(WORK TASK)
Only the lines from the one with "ATOM 48 N N" to the end of the data below should be returned, each exactly as it stands.

(MATERIAL FOR THIS TASK)

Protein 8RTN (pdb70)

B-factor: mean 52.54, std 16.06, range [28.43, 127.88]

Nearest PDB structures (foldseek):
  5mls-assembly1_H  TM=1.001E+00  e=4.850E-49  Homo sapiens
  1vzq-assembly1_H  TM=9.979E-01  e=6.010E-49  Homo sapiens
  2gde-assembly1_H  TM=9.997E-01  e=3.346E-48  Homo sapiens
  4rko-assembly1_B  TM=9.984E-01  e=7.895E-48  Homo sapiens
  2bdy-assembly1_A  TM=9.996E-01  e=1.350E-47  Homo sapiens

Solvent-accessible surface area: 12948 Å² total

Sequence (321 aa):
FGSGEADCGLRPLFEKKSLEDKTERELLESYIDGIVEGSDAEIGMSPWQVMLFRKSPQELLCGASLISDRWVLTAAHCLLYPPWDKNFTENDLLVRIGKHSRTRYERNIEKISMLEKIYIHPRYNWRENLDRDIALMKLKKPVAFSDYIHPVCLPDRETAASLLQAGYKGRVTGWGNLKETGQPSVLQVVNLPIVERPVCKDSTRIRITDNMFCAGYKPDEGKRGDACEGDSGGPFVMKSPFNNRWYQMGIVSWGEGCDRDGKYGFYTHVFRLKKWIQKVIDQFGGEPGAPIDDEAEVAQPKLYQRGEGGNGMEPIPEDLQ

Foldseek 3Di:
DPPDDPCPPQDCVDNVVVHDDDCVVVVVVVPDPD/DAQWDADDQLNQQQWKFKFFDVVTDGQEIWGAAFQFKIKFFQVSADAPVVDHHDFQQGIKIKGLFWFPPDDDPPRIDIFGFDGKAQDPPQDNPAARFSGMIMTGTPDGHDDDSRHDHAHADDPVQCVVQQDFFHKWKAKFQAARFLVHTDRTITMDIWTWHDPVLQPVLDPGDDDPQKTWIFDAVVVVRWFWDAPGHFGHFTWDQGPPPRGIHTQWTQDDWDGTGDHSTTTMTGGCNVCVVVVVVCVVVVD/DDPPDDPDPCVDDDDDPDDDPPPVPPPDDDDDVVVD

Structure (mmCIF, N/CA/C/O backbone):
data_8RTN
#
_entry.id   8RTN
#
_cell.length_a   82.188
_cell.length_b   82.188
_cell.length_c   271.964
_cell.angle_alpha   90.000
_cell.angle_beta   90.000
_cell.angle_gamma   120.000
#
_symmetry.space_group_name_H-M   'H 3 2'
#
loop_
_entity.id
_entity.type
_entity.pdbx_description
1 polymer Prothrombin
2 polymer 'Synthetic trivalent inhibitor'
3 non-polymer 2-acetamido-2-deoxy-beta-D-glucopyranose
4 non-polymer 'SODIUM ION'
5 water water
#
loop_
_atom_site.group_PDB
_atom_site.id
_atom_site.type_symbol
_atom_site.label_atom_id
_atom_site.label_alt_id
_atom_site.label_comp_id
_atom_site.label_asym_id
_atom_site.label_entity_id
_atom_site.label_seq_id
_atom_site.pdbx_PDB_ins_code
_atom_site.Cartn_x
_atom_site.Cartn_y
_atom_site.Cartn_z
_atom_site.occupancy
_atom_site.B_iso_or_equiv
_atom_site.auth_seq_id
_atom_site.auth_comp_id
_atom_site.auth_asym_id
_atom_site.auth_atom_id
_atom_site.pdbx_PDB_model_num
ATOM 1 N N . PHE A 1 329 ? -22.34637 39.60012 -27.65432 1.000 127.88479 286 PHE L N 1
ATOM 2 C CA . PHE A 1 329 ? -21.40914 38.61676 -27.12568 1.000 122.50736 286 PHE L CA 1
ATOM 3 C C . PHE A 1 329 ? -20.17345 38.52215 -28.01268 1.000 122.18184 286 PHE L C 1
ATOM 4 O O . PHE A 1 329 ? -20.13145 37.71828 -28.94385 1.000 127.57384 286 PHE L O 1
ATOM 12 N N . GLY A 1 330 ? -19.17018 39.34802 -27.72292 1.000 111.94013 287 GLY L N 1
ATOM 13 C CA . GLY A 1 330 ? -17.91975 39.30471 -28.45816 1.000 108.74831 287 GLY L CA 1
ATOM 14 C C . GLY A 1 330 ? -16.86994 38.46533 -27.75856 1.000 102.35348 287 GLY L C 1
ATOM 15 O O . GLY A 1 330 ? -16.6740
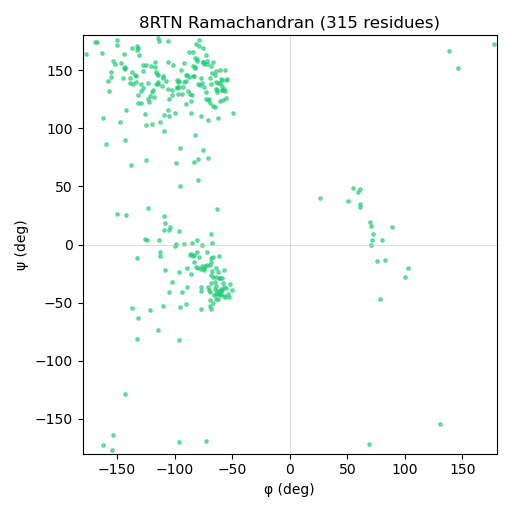6 37.29462 -28.10048 1.000 96.46694 287 GLY L O 1
ATOM 16 N N . SER A 1 331 ? -16.18299 39.05380 -26.77606 1.000 96.57236 288 SER L N 1
ATOM 17 C CA . SER A 1 331 ? -15.23585 38.30645 -25.95769 1.000 85.63624 288 SER L CA 1
ATOM 18 C C . SER A 1 331 ? -15.91031 37.56477 -24.81173 1.000 82.81982 288 SER L C 1
ATOM 19 O O . SER A 1 331 ? -15.25190 36.76443 -24.14033 1.000 73.04846 288 SER L O 1
ATOM 22 N N . GLY A 1 332 ? -17.20060 37.80862 -24.57601 1.000 100.47031 289 GLY L N 1
ATOM 23 C CA . GLY A 1 332 ? -17.95568 37.14875 -23.53912 1.000 97.57062 289 GLY L CA 1
ATOM 24 C C . GLY A 1 332 ? -18.70245 38.15931 -22.69689 1.000 101.85446 289 GLY L C 1
ATOM 25 O O . GLY A 1 332 ? -19.02698 39.26267 -23.15203 1.000 101.39509 289 GLY L O 1
ATOM 26 N N . GLU A 1 333 ? -18.97329 37.76960 -21.45277 1.000 90.78447 290 GLU L N 1
ATOM 27 C CA . GLU A 1 333 ? -19.72296 38.61405 -20.53691 1.000 80.02279 290 GLU L CA 1
ATOM 28 C C . GLU A 1 333 ? -18.85471 39.75804 -20.02427 1.000 74.64767 290 GLU L C 1
ATOM 29 O O . GLU A 1 333 ? -17.6227
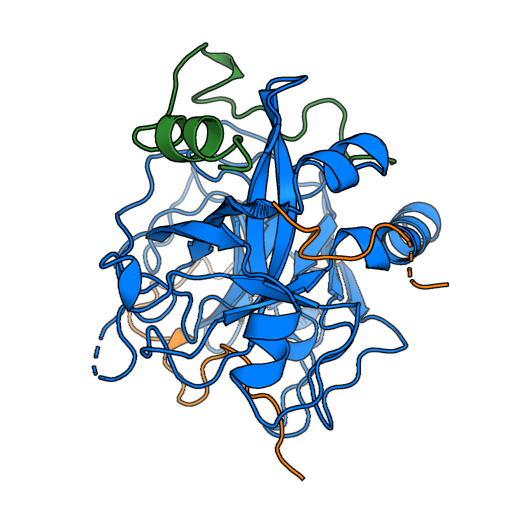6 39.68507 -20.00969 1.000 70.87680 290 GLU L O 1
ATOM 35 N N . ALA A 1 334 ? -19.53024 40.82425 -19.58346 1.000 77.47198 291 ALA L N 1
ATOM 36 C CA . ALA A 1 334 ? -18.84769 42.06250 -19.21916 1.000 73.85275 291 ALA L CA 1
ATOM 37 C C . ALA A 1 334 ? -17.81726 41.84899 -18.11878 1.000 70.18734 291 ALA L C 1
ATOM 38 O O . ALA A 1 334 ? -16.82026 42.57656 -18.05336 1.000 68.34922 291 ALA L O 1
ATOM 40 N N . ASP A 1 335 ? -18.03011 40.85808 -17.25726 1.000 68.51728 292 ASP L N 1
ATOM 41 C CA . ASP A 1 335 ? -17.17317 40.61909 -16.10614 1.000 64.13507 292 ASP L CA 1
ATOM 42 C C . ASP A 1 335 ? -16.25118 39.41813 -16.29603 1.000 65.28435 292 ASP L C 1
ATOM 43 O O . ASP A 1 335 ? -15.63195 38.96668 -15.32499 1.000 61.90053 292 ASP L O 1
ATOM 48 N N . CYS A 1 336 ? -16.13663 38.89603 -17.51646 1.000 61.86555 293 CYS L N 1
ATOM 49 C CA . CYS A 1 336 ? -15.41605 37.65036 -17.73016 1.000 56.52410 293 CYS L CA 1
ATOM 50 C C . CYS A 1 336 ? -13.92644 37.81827 -17.43612 1.000 54.06995 293 CYS L C 1
ATOM 51 O O . CYS A 1 336 ? -13.37099 38.91671 -17.48850 1.000 51.47360 293 CYS L O 1
ATOM 54 N N . GLY A 1 337 ? -13.27557 36.69329 -17.14027 1.000 54.48924 294 GLY L N 1
ATOM 55 C CA . GLY A 1 337 ? -11.84244 36.65532 -16.95054 1.000 49.48160 294 GLY L CA 1
ATOM 56 C C . GLY A 1 337 ? -11.31842 37.32502 -15.70039 1.000 50.86673 294 GLY L C 1
ATOM 57 O O . GLY A 1 337 ? -10.10084 37.31100 -15.48586 1.000 48.92987 294 GLY L O 1
ATOM 58 N N . LEU A 1 338 ? -12.18296 37.90942 -14.86899 1.000 51.06942 295 LEU L N 1
ATOM 59 C CA . LEU A 1 338 ? -11.77647 38.58335 -13.63523 1.000 51.84920 295 LEU L CA 1
ATOM 60 C C . LEU A 1 338 ? -12.31924 37.78248 -12.45474 1.000 51.28773 295 LEU L C 1
ATOM 61 O O . LEU A 1 338 ? -13.51669 37.82596 -12.16395 1.000 53.03066 295 LEU L O 1
ATOM 66 N N . ARG A 1 339 ? -11.43626 37.06401 -11.76984 1.000 47.58127 296 ARG L N 1
ATOM 67 C CA . ARG A 1 339 ? -11.88490 36.13265 -10.74513 1.000 50.01869 296 ARG L CA 1
ATOM 68 C C . ARG A 1 339 ? -12.25765 36.87100 -9.46398 1.000 46.26701 296 ARG L C 1
ATOM 69 O O . ARG A 1 339 ? -11.53527 37.77073 -9.03395 1.000 50.52345 296 ARG L O 1
ATOM 77 N N . PRO A 1 340 ? -13.37091 36.49733 -8.83080 1.000 49.85146 297 PRO L N 1
ATOM 78 C CA . PRO A 1 340 ? -13.72921 37.13661 -7.55210 1.000 48.76738 297 PRO L CA 1
ATOM 79 C C . PRO A 1 340 ? -12.65334 37.01934 -6.48440 1.000 50.78623 297 PRO L C 1
ATOM 80 O O . PRO A 1 340 ? -12.36131 38.01056 -5.80234 1.000 56.11806 297 PRO L O 1
ATOM 84 N N . LEU A 1 341 ? -12.04749 35.84277 -6.32105 1.000 47.86130 298 LEU L N 1
ATOM 85 C CA . LEU A 1 341 ? -11.09160 35.61682 -5.24213 1.000 50.92776 298 LEU L CA 1
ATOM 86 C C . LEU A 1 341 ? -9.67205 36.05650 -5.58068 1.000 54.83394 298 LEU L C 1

(PROBLEM SOLUTION)
ATOM 48 N N . CYS A 1 336 ? -16.13663 38.89603 -17.51646 1.000 61.86555 293 CYS L N 1
ATOM 49 C CA . CYS A 1 336 ? -15.41605 37.65036 -17.73016 1.000 56.52410 293 CYS L CA 1
ATOM 50 C C . CYS A 1 336 ? -13.92644 37.81827 -17.43612 1.000 54.06995 293 CYS L C 1
ATOM 51 O O . CYS A 1 336 ? -13.37099 38.91671 -17.48850 1.000 51.47360 293 CYS L O 1
ATOM 54 N N . GLY A 1 337 ? -13.27557 36.69329 -17.14027 1.000 54.48924 294 GLY L N 1
ATOM 55 C CA . GLY A 1 337 ? -11.84244 36.65532 -16.95054 1.000 49.48160 294 GLY L CA 1
ATOM 56 C C . GLY A 1 337 ? -11.31842 37.32502 -15.70039 1.000 50.86673 294 GLY L C 1
ATOM 57 O O . GLY A 1 337 ? -10.10084 37.31100 -15.48586 1.000 48.92987 294 GLY L O 1
ATOM 58 N N . LEU A 1 338 ? -12.18296 37.90942 -14.86899 1.000 51.06942 295 LEU L N 1
ATOM 59 C CA . LEU A 1 338 ? -11.77647 38.58335 -13.63523 1.000 51.84920 295 LEU L CA 1
ATOM 60 C C . LEU A 1 338 ? -12.31924 37.78248 -12.45474 1.000 51.28773 295 LEU L C 1
ATOM 61 O O . LEU A 1 338 ? -13.51669 37.82596 -12.16395 1.000 53.03066 295 LEU L O 1
ATOM 66 N N . ARG A 1 339 ? -11.43626 37.06401 -11.76984 1.000 47.58127 296 ARG L N 1
ATOM 67 C CA . ARG A 1 339 ? -11.88490 36.13265 -10.74513 1.000 50.01869 296 ARG L CA 1
ATOM 68 C C . ARG A 1 339 ? -12.25765 36.87100 -9.46398 1.000 46.26701 296 ARG L C 1
ATOM 69 O O . ARG A 1 339 ? -11.53527 37.77073 -9.03395 1.000 50.52345 296 ARG L O 1
ATOM 77 N N . PRO A 1 340 ? -13.37091 36.49733 -8.83080 1.000 49.85146 297 PRO L N 1
ATOM 78 C CA . PRO A 1 340 ? -13.72921 37.13661 -7.55210 1.000 48.76738 297 PRO L CA 1
ATOM 79 C C . PRO A 1 340 ? -12.65334 37.01934 -6.48440 1.000 50.78623 297 PRO L C 1
ATOM 80 O O . PRO A 1 340 ? -12.36131 38.01056 -5.80234 1.000 56.11806 297 PRO L O 1
ATOM 84 N N . LEU A 1 341 ? -12.04749 35.84277 -6.32105 1.000 47.86130 298 LEU L N 1
ATOM 85 C CA . LEU A 1 341 ? -11.09160 35.61682 -5.24213 1.000 50.92776 298 LEU L CA 1
ATOM 86 C C . LEU A 1 341 ? -9.67205 36.05650 -5.58068 1.000 54.83394 298 LEU L C 1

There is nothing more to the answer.